* [Your objective]
Set down exactly the lines of the records from the top to the line containing "IPR001279 Metallo-beta-lactamase [SM00849]"; include both.

(Items from a data source)
══════════════════════════════

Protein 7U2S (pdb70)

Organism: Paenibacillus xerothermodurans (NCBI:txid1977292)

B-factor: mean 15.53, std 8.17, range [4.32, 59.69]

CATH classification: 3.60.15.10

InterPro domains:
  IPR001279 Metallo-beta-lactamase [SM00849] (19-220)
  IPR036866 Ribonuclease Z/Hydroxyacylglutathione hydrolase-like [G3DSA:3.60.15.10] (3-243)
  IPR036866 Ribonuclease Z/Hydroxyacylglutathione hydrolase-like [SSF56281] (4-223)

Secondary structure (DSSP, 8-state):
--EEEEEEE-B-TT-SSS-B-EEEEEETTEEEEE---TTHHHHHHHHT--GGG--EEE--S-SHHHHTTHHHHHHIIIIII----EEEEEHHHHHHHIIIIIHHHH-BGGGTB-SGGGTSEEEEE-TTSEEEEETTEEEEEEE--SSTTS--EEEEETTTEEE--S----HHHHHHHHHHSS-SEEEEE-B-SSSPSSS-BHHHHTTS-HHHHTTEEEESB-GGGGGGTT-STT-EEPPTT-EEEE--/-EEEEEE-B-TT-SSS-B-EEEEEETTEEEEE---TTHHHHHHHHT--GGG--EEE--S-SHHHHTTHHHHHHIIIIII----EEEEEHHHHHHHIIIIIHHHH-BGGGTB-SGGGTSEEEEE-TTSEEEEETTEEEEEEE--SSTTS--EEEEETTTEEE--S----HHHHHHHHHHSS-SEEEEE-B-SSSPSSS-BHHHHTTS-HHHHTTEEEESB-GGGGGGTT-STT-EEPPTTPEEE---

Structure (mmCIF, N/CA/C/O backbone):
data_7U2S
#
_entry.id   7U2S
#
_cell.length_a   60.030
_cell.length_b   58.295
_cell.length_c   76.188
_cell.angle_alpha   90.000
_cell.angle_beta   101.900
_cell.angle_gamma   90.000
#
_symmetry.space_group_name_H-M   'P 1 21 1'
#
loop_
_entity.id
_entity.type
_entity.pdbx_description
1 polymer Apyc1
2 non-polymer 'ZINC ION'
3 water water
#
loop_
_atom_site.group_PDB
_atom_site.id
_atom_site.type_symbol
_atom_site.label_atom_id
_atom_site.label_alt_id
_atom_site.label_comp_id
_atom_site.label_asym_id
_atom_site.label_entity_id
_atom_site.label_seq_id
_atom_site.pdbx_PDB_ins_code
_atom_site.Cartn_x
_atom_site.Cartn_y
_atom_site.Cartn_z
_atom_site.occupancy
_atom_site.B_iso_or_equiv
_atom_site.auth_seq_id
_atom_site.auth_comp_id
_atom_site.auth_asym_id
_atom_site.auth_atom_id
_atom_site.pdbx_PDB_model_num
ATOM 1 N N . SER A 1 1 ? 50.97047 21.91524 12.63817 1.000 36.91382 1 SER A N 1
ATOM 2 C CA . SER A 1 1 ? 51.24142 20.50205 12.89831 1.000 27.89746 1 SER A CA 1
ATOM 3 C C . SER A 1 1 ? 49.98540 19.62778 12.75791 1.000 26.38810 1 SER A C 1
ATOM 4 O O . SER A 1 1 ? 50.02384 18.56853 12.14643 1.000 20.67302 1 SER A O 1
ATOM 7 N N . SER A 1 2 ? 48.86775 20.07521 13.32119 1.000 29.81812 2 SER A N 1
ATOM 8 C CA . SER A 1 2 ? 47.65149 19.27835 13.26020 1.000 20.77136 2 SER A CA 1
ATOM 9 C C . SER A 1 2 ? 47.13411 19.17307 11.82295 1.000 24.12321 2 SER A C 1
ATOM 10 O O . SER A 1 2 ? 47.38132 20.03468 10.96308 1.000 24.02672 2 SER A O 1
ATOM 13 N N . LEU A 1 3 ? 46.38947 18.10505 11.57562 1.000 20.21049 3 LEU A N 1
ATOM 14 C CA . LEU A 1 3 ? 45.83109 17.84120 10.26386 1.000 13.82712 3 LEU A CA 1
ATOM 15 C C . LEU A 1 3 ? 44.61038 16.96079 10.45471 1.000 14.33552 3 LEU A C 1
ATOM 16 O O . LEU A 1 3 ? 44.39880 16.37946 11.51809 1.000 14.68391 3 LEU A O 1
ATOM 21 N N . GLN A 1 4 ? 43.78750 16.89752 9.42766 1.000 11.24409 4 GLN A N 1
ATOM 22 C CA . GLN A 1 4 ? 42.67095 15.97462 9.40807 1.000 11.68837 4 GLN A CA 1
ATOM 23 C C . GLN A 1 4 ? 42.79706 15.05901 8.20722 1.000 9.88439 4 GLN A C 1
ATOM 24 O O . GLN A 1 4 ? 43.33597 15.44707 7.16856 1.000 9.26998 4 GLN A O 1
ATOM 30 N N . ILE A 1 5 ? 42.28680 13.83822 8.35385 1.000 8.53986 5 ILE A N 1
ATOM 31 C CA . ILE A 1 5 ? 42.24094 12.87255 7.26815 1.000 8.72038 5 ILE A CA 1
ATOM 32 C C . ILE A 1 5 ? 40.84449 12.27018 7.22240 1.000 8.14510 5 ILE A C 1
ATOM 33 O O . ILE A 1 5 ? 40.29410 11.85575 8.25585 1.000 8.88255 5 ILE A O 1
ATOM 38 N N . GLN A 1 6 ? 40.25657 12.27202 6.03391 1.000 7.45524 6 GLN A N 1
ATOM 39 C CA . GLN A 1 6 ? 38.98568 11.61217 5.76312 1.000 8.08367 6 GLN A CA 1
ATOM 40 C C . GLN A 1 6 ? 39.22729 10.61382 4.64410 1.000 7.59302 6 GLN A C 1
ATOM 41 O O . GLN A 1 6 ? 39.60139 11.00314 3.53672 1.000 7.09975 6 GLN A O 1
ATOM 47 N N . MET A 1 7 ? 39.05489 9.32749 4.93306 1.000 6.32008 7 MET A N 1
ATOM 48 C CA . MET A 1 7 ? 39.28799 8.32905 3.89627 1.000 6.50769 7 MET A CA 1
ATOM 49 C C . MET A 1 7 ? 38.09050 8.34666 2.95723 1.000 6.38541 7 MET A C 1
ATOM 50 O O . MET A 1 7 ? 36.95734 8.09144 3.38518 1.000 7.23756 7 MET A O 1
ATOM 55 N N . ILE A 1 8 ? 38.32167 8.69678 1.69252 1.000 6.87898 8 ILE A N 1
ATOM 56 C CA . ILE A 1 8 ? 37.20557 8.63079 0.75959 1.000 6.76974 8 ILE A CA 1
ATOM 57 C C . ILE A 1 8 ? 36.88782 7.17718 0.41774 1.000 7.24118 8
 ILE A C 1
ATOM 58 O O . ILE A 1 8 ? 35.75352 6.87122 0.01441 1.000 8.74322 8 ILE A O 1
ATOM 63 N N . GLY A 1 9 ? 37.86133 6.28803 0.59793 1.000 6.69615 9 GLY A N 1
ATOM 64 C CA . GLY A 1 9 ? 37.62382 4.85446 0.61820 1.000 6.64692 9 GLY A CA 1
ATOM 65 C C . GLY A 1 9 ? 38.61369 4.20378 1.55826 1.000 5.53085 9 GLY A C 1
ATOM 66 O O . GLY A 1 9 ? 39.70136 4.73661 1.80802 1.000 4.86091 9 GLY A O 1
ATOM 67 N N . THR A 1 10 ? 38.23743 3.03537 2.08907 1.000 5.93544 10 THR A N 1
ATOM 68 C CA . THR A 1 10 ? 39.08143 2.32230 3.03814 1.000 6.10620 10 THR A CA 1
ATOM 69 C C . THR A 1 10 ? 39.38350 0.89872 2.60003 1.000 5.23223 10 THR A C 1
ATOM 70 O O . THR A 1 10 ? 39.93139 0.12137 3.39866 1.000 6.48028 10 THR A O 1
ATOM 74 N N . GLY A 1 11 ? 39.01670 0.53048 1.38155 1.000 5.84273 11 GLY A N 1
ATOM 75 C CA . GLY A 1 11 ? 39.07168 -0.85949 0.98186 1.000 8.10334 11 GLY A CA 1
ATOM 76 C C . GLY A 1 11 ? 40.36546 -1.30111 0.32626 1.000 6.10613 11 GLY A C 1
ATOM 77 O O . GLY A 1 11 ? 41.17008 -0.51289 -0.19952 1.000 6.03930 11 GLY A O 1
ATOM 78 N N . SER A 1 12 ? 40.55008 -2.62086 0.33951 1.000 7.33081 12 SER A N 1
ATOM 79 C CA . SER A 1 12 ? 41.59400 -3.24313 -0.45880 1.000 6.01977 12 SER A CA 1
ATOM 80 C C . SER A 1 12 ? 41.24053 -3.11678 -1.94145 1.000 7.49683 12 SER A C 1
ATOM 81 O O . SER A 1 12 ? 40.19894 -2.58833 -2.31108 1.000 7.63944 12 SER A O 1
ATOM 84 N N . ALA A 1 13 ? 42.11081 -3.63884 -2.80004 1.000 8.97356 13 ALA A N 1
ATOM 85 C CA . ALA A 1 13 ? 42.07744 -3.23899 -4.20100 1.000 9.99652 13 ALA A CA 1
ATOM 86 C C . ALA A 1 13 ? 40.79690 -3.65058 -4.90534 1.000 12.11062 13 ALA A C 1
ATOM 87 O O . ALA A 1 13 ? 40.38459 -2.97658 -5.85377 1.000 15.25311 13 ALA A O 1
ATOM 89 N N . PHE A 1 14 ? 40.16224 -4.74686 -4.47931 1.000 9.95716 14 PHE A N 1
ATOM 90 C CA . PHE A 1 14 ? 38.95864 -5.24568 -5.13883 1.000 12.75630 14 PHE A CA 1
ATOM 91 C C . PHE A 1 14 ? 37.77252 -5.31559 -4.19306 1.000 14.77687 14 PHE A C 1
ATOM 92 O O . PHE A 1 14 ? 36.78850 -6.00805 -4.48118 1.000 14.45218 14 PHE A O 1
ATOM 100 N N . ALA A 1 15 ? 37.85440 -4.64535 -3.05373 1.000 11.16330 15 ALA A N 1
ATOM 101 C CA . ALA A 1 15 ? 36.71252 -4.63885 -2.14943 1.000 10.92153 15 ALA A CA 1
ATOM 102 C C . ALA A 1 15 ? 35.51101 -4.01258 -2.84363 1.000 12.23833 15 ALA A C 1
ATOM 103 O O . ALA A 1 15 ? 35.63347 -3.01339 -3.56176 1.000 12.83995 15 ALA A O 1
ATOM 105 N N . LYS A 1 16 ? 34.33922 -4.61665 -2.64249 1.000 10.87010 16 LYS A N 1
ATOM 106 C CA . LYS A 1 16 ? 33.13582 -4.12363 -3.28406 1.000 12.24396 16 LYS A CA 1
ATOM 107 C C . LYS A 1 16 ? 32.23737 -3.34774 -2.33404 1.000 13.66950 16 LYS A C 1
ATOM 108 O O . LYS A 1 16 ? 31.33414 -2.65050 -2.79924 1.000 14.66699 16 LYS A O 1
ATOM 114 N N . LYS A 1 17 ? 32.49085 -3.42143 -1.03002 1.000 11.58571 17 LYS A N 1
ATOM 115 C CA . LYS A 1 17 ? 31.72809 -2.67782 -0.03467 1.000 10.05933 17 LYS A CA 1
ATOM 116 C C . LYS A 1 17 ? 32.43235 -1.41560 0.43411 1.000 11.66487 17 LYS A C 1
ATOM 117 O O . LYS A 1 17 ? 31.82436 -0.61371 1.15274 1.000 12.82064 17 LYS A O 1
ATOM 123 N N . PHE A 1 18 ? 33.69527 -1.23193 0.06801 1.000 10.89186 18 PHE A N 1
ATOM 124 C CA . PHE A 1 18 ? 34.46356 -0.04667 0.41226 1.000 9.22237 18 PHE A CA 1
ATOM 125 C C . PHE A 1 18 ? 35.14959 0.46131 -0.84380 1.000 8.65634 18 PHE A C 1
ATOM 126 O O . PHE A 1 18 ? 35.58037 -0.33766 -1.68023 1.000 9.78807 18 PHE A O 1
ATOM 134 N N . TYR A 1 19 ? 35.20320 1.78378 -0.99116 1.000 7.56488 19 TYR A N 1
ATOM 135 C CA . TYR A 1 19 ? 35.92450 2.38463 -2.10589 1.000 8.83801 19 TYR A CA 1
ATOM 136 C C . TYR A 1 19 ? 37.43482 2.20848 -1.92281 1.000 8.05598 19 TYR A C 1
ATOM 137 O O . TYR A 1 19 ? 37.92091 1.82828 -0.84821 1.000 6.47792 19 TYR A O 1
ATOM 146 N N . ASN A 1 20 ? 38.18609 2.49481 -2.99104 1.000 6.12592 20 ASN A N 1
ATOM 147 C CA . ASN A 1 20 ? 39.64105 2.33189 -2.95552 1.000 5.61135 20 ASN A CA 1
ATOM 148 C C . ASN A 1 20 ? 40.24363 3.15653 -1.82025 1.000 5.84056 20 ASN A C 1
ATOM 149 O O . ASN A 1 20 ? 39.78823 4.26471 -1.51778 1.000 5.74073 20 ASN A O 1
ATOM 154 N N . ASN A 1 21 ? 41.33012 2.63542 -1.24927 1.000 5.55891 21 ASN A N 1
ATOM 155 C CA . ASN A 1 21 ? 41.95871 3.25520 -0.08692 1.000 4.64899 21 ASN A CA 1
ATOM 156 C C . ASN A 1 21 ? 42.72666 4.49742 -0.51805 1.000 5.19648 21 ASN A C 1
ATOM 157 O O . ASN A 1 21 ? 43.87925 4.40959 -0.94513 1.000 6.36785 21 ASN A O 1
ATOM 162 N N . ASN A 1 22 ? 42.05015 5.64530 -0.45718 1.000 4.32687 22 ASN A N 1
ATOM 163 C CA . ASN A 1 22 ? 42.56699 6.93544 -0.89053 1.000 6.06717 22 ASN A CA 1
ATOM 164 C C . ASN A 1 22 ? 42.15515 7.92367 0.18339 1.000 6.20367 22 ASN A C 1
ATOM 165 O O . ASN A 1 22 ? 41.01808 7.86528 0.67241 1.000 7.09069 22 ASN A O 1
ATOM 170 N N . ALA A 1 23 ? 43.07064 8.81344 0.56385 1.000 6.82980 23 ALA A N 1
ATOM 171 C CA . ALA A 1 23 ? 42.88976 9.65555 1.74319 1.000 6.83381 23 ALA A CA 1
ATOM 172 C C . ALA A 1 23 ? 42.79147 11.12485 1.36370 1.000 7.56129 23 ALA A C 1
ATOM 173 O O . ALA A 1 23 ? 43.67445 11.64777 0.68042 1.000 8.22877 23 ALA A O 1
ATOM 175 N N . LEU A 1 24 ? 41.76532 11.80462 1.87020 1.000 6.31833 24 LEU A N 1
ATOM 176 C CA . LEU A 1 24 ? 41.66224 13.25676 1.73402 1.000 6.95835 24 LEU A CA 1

══════════════════════════════

* [Finished exercise]
Protein 7U2S (pdb70)

Organism: Paenibacillus xerothermodurans (NCBI:txid1977292)

B-factor: mean 15.53, std 8.17, range [4.32, 59.69]

CATH classification: 3.60.15.10

InterPro domains:
  IPR001279 Metallo-beta-lactamase [SM00849] (19-220)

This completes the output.